Oil and gas drilling in Alaska just got a whole lot easier, as the Trump administration is rolling back rules imposed under former President Joe Biden that restricted fossil fuel development in the nation’s largest tract of public land.
The Department of the Interior announced Thursday that it is rescinding a rule issued by the Bureau of Land Management in April 2024, which had blocked drilling on 13 million acres of the National Petroleum Reserve in Alaska.
The rule prohibited drilling on nearly half of the NPR-A, with the intention of conserving the environment, land, and habitats of wildlife in the region, such as caribou, migratory birds, and polar bears.
The final rule rescinding the Biden administration’s drilling curbs is set to be published in the Federal Register on Nov. 17.
The NPR-A, a roughly 23-million-acre area in Alaska’s North Slope Borough, was first set aside by President Warren Harding in 1923 as an emergency oil supply for the U.S. Navy. Jurisdiction of the land was ultimately transferred to the Interior Department in the 1970s, opening it up to oil and gas development.
President Donald Trump and his Cabinet have repeatedly blasted the Biden administration’s environmental rules curbing drilling as government overreach. The Trump administration has quickly taken steps to roll back these regulations and other management plans for the area to boost oil and gas development in the state.

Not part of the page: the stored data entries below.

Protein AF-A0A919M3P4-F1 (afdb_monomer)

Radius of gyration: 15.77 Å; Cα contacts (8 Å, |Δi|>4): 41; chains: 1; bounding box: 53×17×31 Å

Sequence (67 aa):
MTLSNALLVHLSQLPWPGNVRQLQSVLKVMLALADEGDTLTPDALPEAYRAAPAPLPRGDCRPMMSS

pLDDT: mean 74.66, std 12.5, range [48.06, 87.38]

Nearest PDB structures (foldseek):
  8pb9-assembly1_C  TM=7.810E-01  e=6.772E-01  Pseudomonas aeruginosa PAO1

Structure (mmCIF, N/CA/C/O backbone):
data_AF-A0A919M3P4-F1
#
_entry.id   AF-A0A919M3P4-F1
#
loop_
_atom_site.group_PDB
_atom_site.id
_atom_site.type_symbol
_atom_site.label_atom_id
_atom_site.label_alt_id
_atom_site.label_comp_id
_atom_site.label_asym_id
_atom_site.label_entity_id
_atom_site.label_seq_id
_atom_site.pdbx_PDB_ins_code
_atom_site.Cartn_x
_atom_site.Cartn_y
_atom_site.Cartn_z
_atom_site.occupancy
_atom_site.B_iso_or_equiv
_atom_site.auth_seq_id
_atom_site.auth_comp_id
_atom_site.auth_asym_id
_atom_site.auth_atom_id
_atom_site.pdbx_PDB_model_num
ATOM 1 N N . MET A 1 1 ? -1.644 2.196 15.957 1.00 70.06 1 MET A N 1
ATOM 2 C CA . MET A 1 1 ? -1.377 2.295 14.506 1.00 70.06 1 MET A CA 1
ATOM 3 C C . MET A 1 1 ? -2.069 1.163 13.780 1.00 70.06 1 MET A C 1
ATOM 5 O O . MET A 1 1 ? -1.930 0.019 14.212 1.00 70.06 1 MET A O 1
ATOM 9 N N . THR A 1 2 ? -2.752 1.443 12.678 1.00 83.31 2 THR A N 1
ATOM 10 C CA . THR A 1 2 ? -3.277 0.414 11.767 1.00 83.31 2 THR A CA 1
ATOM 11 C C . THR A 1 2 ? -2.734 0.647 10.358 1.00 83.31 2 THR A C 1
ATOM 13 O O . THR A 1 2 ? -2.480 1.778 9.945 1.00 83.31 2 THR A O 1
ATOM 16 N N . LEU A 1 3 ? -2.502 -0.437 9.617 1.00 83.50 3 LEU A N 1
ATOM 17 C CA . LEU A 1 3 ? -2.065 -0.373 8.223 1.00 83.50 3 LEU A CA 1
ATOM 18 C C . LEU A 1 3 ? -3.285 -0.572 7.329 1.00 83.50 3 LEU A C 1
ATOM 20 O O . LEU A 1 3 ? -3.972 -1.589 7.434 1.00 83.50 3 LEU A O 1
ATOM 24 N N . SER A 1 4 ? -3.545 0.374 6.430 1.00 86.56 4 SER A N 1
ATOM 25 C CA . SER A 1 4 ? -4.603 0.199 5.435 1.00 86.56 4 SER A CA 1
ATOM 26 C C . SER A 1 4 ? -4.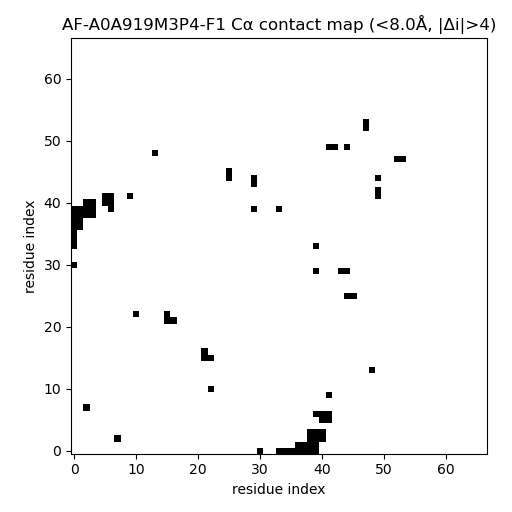222 -0.875 4.416 1.00 86.56 4 SER A C 1
ATOM 28 O O . SER A 1 4 ? -3.091 -0.914 3.934 1.00 86.56 4 SER A O 1
ATOM 30 N N . ASN A 1 5 ? -5.181 -1.701 3.993 1.00 86.25 5 ASN A N 1
ATOM 31 C CA . ASN A 1 5 ? -4.933 -2.710 2.956 1.00 86.25 5 ASN A CA 1
ATOM 32 C C . ASN A 1 5 ? -4.423 -2.079 1.642 1.00 86.25 5 ASN A C 1
ATOM 34 O O . ASN A 1 5 ? -3.527 -2.611 0.996 1.00 86.25 5 ASN A O 1
ATOM 38 N N . ALA A 1 6 ? -4.931 -0.892 1.289 1.00 85.94 6 ALA A N 1
ATOM 39 C CA . ALA A 1 6 ? -4.467 -0.131 0.129 1.00 85.94 6 ALA A CA 1
ATOM 40 C C . ALA A 1 6 ? -2.969 0.215 0.200 1.00 85.94 6 ALA A C 1
ATOM 42 O O . ALA A 1 6 ? -2.281 0.156 -0.816 1.00 85.94 6 ALA A O 1
ATOM 43 N N . LEU A 1 7 ? -2.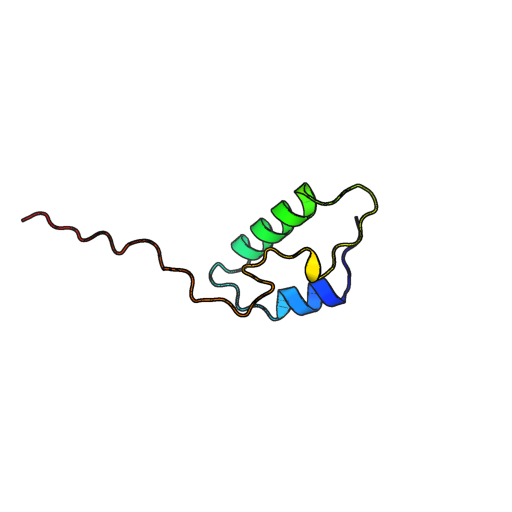449 0.521 1.396 1.00 85.19 7 LEU A N 1
ATOM 44 C CA . LEU A 1 7 ? -1.025 0.784 1.607 1.00 85.19 7 LEU A CA 1
ATOM 45 C C . LEU A 1 7 ? -0.195 -0.480 1.352 1.00 85.19 7 LEU A C 1
ATOM 47 O O . LEU A 1 7 ? 0.811 -0.410 0.656 1.00 85.19 7 LEU A O 1
ATOM 51 N N . LEU A 1 8 ? -0.624 -1.635 1.871 1.00 84.81 8 LEU A N 1
ATOM 52 C CA . LEU A 1 8 ? 0.073 -2.912 1.663 1.00 84.81 8 LEU A CA 1
ATOM 53 C C . LEU A 1 8 ? 0.134 -3.292 0.180 1.00 84.81 8 LEU A C 1
ATOM 55 O O . LEU A 1 8 ? 1.198 -3.664 -0.319 1.00 84.81 8 LEU A O 1
ATOM 59 N N . VAL A 1 9 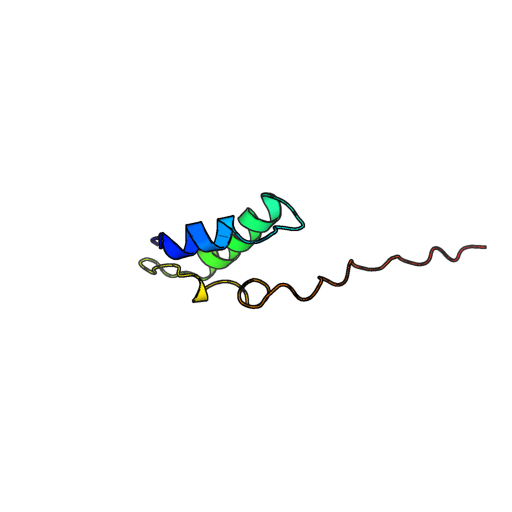? -0.986 -3.145 -0.531 1.00 85.62 9 VAL A N 1
ATOM 60 C CA . VAL A 1 9 ? -1.045 -3.377 -1.980 1.00 85.62 9 VAL A CA 1
ATOM 61 C C . VAL A 1 9 ? -0.098 -2.425 -2.706 1.00 85.62 9 VAL A C 1
ATOM 63 O O . VAL A 1 9 ? 0.713 -2.878 -3.511 1.00 85.62 9 VAL A O 1
ATOM 66 N N . HIS A 1 10 ? -0.123 -1.133 -2.376 1.00 83.88 10 HIS A N 1
ATOM 67 C CA . HIS A 1 10 ? 0.743 -0.143 -3.011 1.00 83.88 10 HIS A CA 1
ATOM 68 C C . HIS A 1 10 ? 2.233 -0.433 -2.771 1.00 83.88 10 HIS A C 1
ATOM 70 O O . HIS A 1 10 ? 3.024 -0.451 -3.711 1.00 83.88 10 HIS A O 1
ATOM 76 N N . LEU A 1 11 ? 2.611 -0.773 -1.534 1.00 82.12 11 LEU A N 1
ATOM 77 C CA . LEU A 1 11 ? 3.973 -1.180 -1.186 1.00 82.12 11 LEU A CA 1
ATOM 78 C C . LEU A 1 11 ? 4.422 -2.424 -1.967 1.00 82.12 11 LEU A C 1
ATOM 80 O O . LEU A 1 11 ? 5.574 -2.501 -2.382 1.00 82.12 11 LEU A O 1
ATOM 84 N N . SER A 1 12 ? 3.534 -3.393 -2.196 1.00 82.44 12 SER A N 1
ATOM 85 C CA . SER A 1 12 ? 3.873 -4.606 -2.955 1.00 82.44 12 SER A CA 1
ATOM 86 C C . SER A 1 12 ? 4.129 -4.353 -4.447 1.00 82.44 12 SER A C 1
ATOM 88 O O . SER A 1 12 ? 4.833 -5.133 -5.084 1.00 82.44 12 SER A O 1
ATOM 90 N N . GLN A 1 13 ? 3.583 -3.264 -4.998 1.00 81.31 13 GLN A N 1
ATOM 91 C CA . GLN A 1 13 ? 3.707 -2.908 -6.414 1.00 81.31 13 GLN A CA 1
ATOM 92 C C . GLN A 1 13 ? 4.936 -2.047 -6.723 1.00 81.31 13 GLN A C 1
ATOM 94 O O . GLN A 1 13 ? 5.335 -1.944 -7.884 1.00 81.31 13 GLN A O 1
ATOM 99 N N . LEU A 1 14 ? 5.546 -1.428 -5.710 1.00 77.38 14 LEU A N 1
ATOM 100 C CA . LEU A 1 14 ? 6.720 -0.588 -5.906 1.00 77.38 14 LEU A CA 1
ATOM 101 C C . LEU A 1 14 ? 7.954 -1.449 -6.229 1.00 77.38 14 LEU A C 1
ATOM 103 O O . LEU A 1 14 ? 8.250 -2.407 -5.509 1.00 77.38 14 LEU A O 1
ATOM 107 N N . PRO A 1 15 ? 8.722 -1.114 -7.282 1.00 69.25 15 PRO A N 1
ATOM 108 C CA . PRO A 1 15 ? 9.947 -1.826 -7.614 1.00 69.25 15 PRO A CA 1
ATOM 109 C C . PRO A 1 15 ? 11.049 -1.382 -6.652 1.00 69.25 15 PRO A C 1
ATOM 111 O O . PRO A 1 15 ? 11.786 -0.452 -6.950 1.00 69.25 15 PRO A O 1
ATOM 114 N N . TRP A 1 16 ? 11.141 -2.007 -5.477 1.00 75.69 16 TRP A N 1
ATOM 115 C CA . TRP A 1 16 ? 12.125 -1.675 -4.440 1.00 75.69 16 TRP A CA 1
ATOM 116 C C . TRP A 1 16 ? 13.567 -1.885 -4.935 1.00 75.69 16 TRP A C 1
ATOM 118 O O . TRP A 1 16 ? 14.031 -3.030 -4.945 1.00 75.69 16 TRP A O 1
ATOM 128 N N . PRO A 1 17 ? 14.333 -0.831 -5.289 1.00 65.12 17 PRO A N 1
ATOM 129 C CA . PRO A 1 17 ? 15.700 -1.003 -5.788 1.00 65.12 17 PRO A CA 1
ATOM 130 C C . PRO A 1 17 ? 16.637 -1.667 -4.764 1.00 65.12 17 PRO A C 1
ATOM 132 O O . PRO A 1 17 ? 17.624 -2.291 -5.148 1.00 65.12 17 PRO A O 1
ATOM 135 N N . GLY A 1 18 ? 16.332 -1.553 -3.465 1.00 69.06 18 GLY A N 1
ATOM 136 C CA . GLY A 1 18 ? 17.100 -2.117 -2.351 1.00 69.06 18 GLY A CA 1
ATOM 137 C C . GLY A 1 18 ? 16.499 -3.368 -1.691 1.00 69.06 18 GLY A C 1
ATOM 138 O O . GLY A 1 18 ? 16.923 -3.715 -0.584 1.00 69.06 18 GLY A O 1
ATOM 139 N N . ASN A 1 19 ? 15.529 -4.048 -2.321 1.00 75.69 19 ASN A N 1
ATOM 140 C CA . ASN A 1 19 ? 14.803 -5.198 -1.752 1.00 75.69 19 ASN A CA 1
ATOM 141 C C . ASN A 1 19 ? 14.081 -4.863 -0.417 1.00 75.69 19 ASN A C 1
ATOM 143 O O . ASN A 1 19 ? 13.696 -3.726 -0.144 1.00 75.69 19 ASN A O 1
ATOM 147 N N . VAL A 1 20 ? 13.918 -5.864 0.459 1.00 81.06 20 VAL A N 1
ATOM 148 C CA . VAL A 1 20 ? 13.189 -5.797 1.741 1.00 81.06 20 VAL A CA 1
ATOM 149 C C . VAL A 1 20 ? 13.827 -4.832 2.751 1.00 81.06 20 VAL A C 1
ATOM 151 O O . VAL A 1 20 ? 13.149 -4.348 3.654 1.00 81.06 20 VAL A O 1
ATOM 154 N N . ARG A 1 21 ? 15.126 -4.519 2.631 1.00 83.62 21 ARG A N 1
ATOM 155 C CA . ARG A 1 21 ? 15.787 -3.557 3.535 1.00 83.62 21 ARG A CA 1
ATOM 156 C C . ARG A 1 21 ? 15.227 -2.151 3.354 1.00 83.62 21 ARG A C 1
ATOM 158 O O . ARG A 1 21 ? 15.005 -1.452 4.337 1.00 83.62 21 ARG A O 1
ATOM 165 N N . GLN A 1 22 ? 14.971 -1.761 2.109 1.00 80.38 22 GLN A N 1
ATOM 166 C CA . GLN A 1 22 ? 14.401 -0.458 1.798 1.00 80.38 22 GLN A CA 1
ATOM 167 C C . GLN A 1 22 ? 12.946 -0.365 2.263 1.00 80.38 22 GLN A C 1
ATOM 169 O O . GLN A 1 22 ? 12.592 0.614 2.913 1.00 80.38 22 GLN A O 1
ATOM 174 N N . LEU A 1 23 ? 12.148 -1.415 2.028 1.00 84.56 23 LEU A N 1
ATOM 175 C CA . LEU A 1 23 ? 10.790 -1.526 2.570 1.00 84.56 23 LEU A CA 1
ATOM 176 C C . LEU A 1 23 ? 10.787 -1.360 4.097 1.00 84.56 23 LEU A C 1
ATOM 178 O O . LEU A 1 23 ? 10.021 -0.564 4.630 1.00 84.56 23 LEU A O 1
ATOM 182 N N . GLN A 1 24 ? 11.685 -2.057 4.802 1.00 85.19 24 GLN A N 1
ATOM 183 C CA . GLN A 1 24 ? 11.823 -1.929 6.254 1.00 85.19 24 GLN A CA 1
ATOM 184 C C . GLN A 1 24 ? 12.208 -0.511 6.687 1.00 85.19 24 GLN A C 1
ATOM 186 O O . GLN A 1 24 ? 11.684 -0.034 7.687 1.00 85.19 24 GLN A O 1
ATOM 191 N N . SER A 1 25 ? 13.109 0.169 5.972 1.00 86.69 25 SER A N 1
ATOM 192 C CA . SER A 1 25 ? 13.463 1.560 6.286 1.00 86.69 25 SER A CA 1
ATOM 193 C C . SER A 1 25 ? 12.281 2.509 6.108 1.00 86.69 25 SER A C 1
ATOM 195 O O . SER A 1 25 ? 12.035 3.325 6.992 1.00 86.69 25 SER A O 1
ATOM 197 N N . VAL A 1 26 ? 11.523 2.382 5.015 1.00 83.69 26 VAL A N 1
ATOM 198 C CA . VAL A 1 26 ? 10.316 3.192 4.785 1.00 83.69 26 VAL A CA 1
ATOM 199 C C . VAL A 1 26 ? 9.284 2.931 5.875 1.00 83.69 26 VAL A C 1
ATOM 201 O O . VAL A 1 26 ? 8.787 3.879 6.476 1.00 83.69 26 VAL A O 1
ATOM 204 N N . LEU A 1 27 ? 9.031 1.661 6.200 1.00 85.25 27 LEU A N 1
ATOM 205 C CA . LEU A 1 27 ? 8.093 1.290 7.254 1.00 85.25 27 LEU A CA 1
ATOM 206 C C . LEU A 1 27 ? 8.521 1.857 8.615 1.00 85.25 27 LEU A C 1
ATOM 208 O O . LEU A 1 27 ? 7.687 2.401 9.325 1.00 85.25 27 LEU A O 1
ATOM 212 N N . LYS A 1 28 ? 9.814 1.795 8.969 1.00 86.12 28 LYS A N 1
ATOM 213 C CA . LYS A 1 28 ? 10.336 2.390 10.214 1.00 86.12 28 LYS A CA 1
ATOM 214 C C . LYS A 1 28 ? 10.133 3.899 10.265 1.00 86.12 28 LYS A C 1
ATOM 216 O O . LYS A 1 28 ? 9.759 4.405 11.312 1.00 86.12 28 LYS A O 1
ATOM 221 N N . VAL A 1 29 ? 10.378 4.604 9.159 1.00 86.88 29 VAL A N 1
ATOM 222 C CA . VAL A 1 29 ? 10.158 6.054 9.076 1.00 86.88 29 VAL A CA 1
ATOM 223 C C . VAL A 1 29 ? 8.677 6.368 9.268 1.00 86.88 29 VAL A C 1
ATOM 225 O O . VAL A 1 29 ? 8.344 7.162 10.139 1.00 86.88 29 VAL A O 1
ATOM 228 N N . MET A 1 30 ? 7.790 5.693 8.532 1.00 84.94 30 MET A N 1
ATOM 229 C CA . MET A 1 30 ? 6.341 5.880 8.670 1.00 84.94 30 MET A CA 1
ATOM 230 C C . MET A 1 30 ? 5.860 5.576 10.093 1.00 84.94 30 MET A C 1
ATOM 232 O O . MET A 1 30 ? 5.093 6.347 10.650 1.00 84.94 30 MET A O 1
ATOM 236 N N . LEU A 1 31 ? 6.343 4.492 10.707 1.00 85.31 31 LEU A N 1
ATOM 237 C CA . LEU A 1 31 ? 5.999 4.123 12.083 1.00 85.31 31 LEU A CA 1
ATOM 238 C C . LEU A 1 31 ? 6.544 5.110 13.121 1.00 85.31 31 LEU A C 1
ATOM 240 O O . LEU A 1 31 ? 5.908 5.296 14.149 1.00 85.31 31 LEU A O 1
ATOM 244 N N . ALA A 1 32 ? 7.701 5.724 12.870 1.00 87.38 32 ALA A N 1
ATOM 245 C CA . ALA A 1 32 ? 8.279 6.731 13.758 1.00 87.38 32 ALA A CA 1
ATOM 246 C C . ALA A 1 32 ? 7.555 8.085 13.674 1.00 87.38 32 ALA A C 1
ATOM 248 O O . ALA A 1 32 ? 7.627 8.867 14.615 1.00 87.38 32 ALA A O 1
ATOM 249 N N . LEU A 1 33 ? 6.901 8.368 12.543 1.00 83.38 33 LEU A N 1
ATOM 250 C CA . LEU A 1 33 ? 6.125 9.589 12.302 1.00 83.38 33 LEU A CA 1
ATOM 251 C C . LEU A 1 33 ? 4.640 9.442 12.663 1.00 83.38 33 LEU A C 1
ATOM 253 O O . LEU A 1 33 ? 3.966 10.451 12.846 1.00 83.38 33 LEU A O 1
ATOM 257 N N . ALA A 1 34 ? 4.124 8.214 12.721 1.00 86.12 34 ALA A N 1
ATOM 258 C CA . ALA A 1 34 ? 2.732 7.941 13.052 1.00 86.12 34 ALA A CA 1
ATOM 259 C C . ALA A 1 34 ? 2.469 8.107 14.555 1.00 86.12 34 ALA A C 1
ATOM 261 O O . ALA A 1 34 ? 3.302 7.727 15.378 1.00 86.12 34 ALA A O 1
ATOM 262 N N . ASP A 1 35 ? 1.288 8.626 14.896 1.00 84.69 35 ASP A N 1
ATOM 263 C CA . ASP A 1 35 ? 0.827 8.818 16.277 1.00 84.69 35 ASP A CA 1
ATOM 264 C C . ASP A 1 35 ? -0.138 7.708 16.723 1.00 84.69 35 ASP A C 1
ATOM 266 O O . ASP A 1 35 ? -0.779 7.052 15.901 1.00 84.69 35 ASP A O 1
ATOM 270 N N . GLU A 1 36 ? -0.209 7.419 18.021 1.00 79.69 36 GLU A N 1
ATOM 271 C CA . GLU A 1 36 ? -0.896 6.240 18.544 1.00 79.69 36 GLU A CA 1
ATOM 272 C C . GLU A 1 36 ? -2.399 6.248 18.228 1.00 79.69 36 GLU A C 1
ATOM 274 O O . GLU A 1 36 ? -3.207 6.886 18.888 1.00 79.69 36 GLU A O 1
ATOM 279 N N . GLY A 1 37 ? -2.781 5.471 17.211 1.00 80.00 37 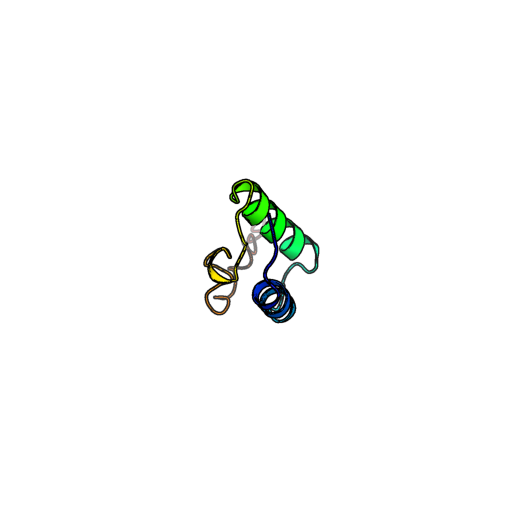GLY A N 1
ATOM 280 C CA . GLY A 1 37 ? -4.166 5.404 16.723 1.00 80.00 37 GLY A CA 1
ATOM 281 C C . GLY A 1 37 ? -4.307 5.847 15.270 1.00 80.00 37 GLY A C 1
ATOM 282 O O . GLY A 1 37 ? -5.361 5.644 14.672 1.00 80.00 37 GLY A O 1
ATOM 283 N N . ASP A 1 38 ? -3.229 6.357 14.679 1.00 86.62 38 ASP A N 1
ATOM 284 C CA . ASP A 1 38 ? -3.187 6.767 13.287 1.00 86.62 38 ASP A CA 1
ATOM 285 C C . ASP A 1 38 ? -3.286 5.574 12.322 1.00 86.62 38 ASP A C 1
ATOM 287 O O . ASP A 1 38 ? -2.842 4.446 12.606 1.00 86.62 38 ASP A O 1
ATOM 291 N N . THR A 1 39 ? -3.910 5.839 11.174 1.00 85.56 39 THR A N 1
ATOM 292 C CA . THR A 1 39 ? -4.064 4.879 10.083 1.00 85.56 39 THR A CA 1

“By rescinding the 2024 rule, we are following the direction set by President Trump to unlock Alaska’s energy potential, create jobs for North Slope communities and strengthen American energy security,” Secretary of the Interior Doug Burgum said in a statement.
“This action restores common-sense management and ensures responsible development benefits both Alaska and the nation,” Burgum added.
In Thursday’s announcement, the Interior Department said its Bureau of Land Management would manage the NPR-A under new regulations that align with those originally established by the agency in 1977. The agency said rescinding the Biden-era environmental protections would reduce regulatory burdens and help “deliver full economic benefits” to the region.
Late last month, BLM published a call for nominations and comments on what areas in the NPR-A should be made available in an oil and gas lease sale scheduled to take place this coming winter. A lease sale has not been held in the 23-million-acre reserve since 2019.
Under the One Big Beautiful Bill Act passed this summer, BLM is now required to hold no fewer than five lease sales in the NPR-A by 2035. Each sale is required to make at least 4 million acres available, effectively making the entire reserve open for oil and gas exploration and drilling combined.
The Trump administration’s efforts to unleash Alaskan energy have the backing of the Republican-led Congress.
SENATE VOTES TO UNDO BIDEN-ERA PRODUCTON CURBS IN ALASKA’S NATIONAL PETROLEUM RESERVE
Also in October, the Senate voted to walk back environmental protections in the NPR-A put in place under Biden. These protections, included in BLM’s 2022 management plan for the reserve, blocked roughly 11 million acres onshore and offshore from oil and gas leasing.
A similar resolution has been introduced in the House by Rep. Nick Begich (R-AK), though there has been little movement in the lower chamber in part due to the since-ended government shutdown.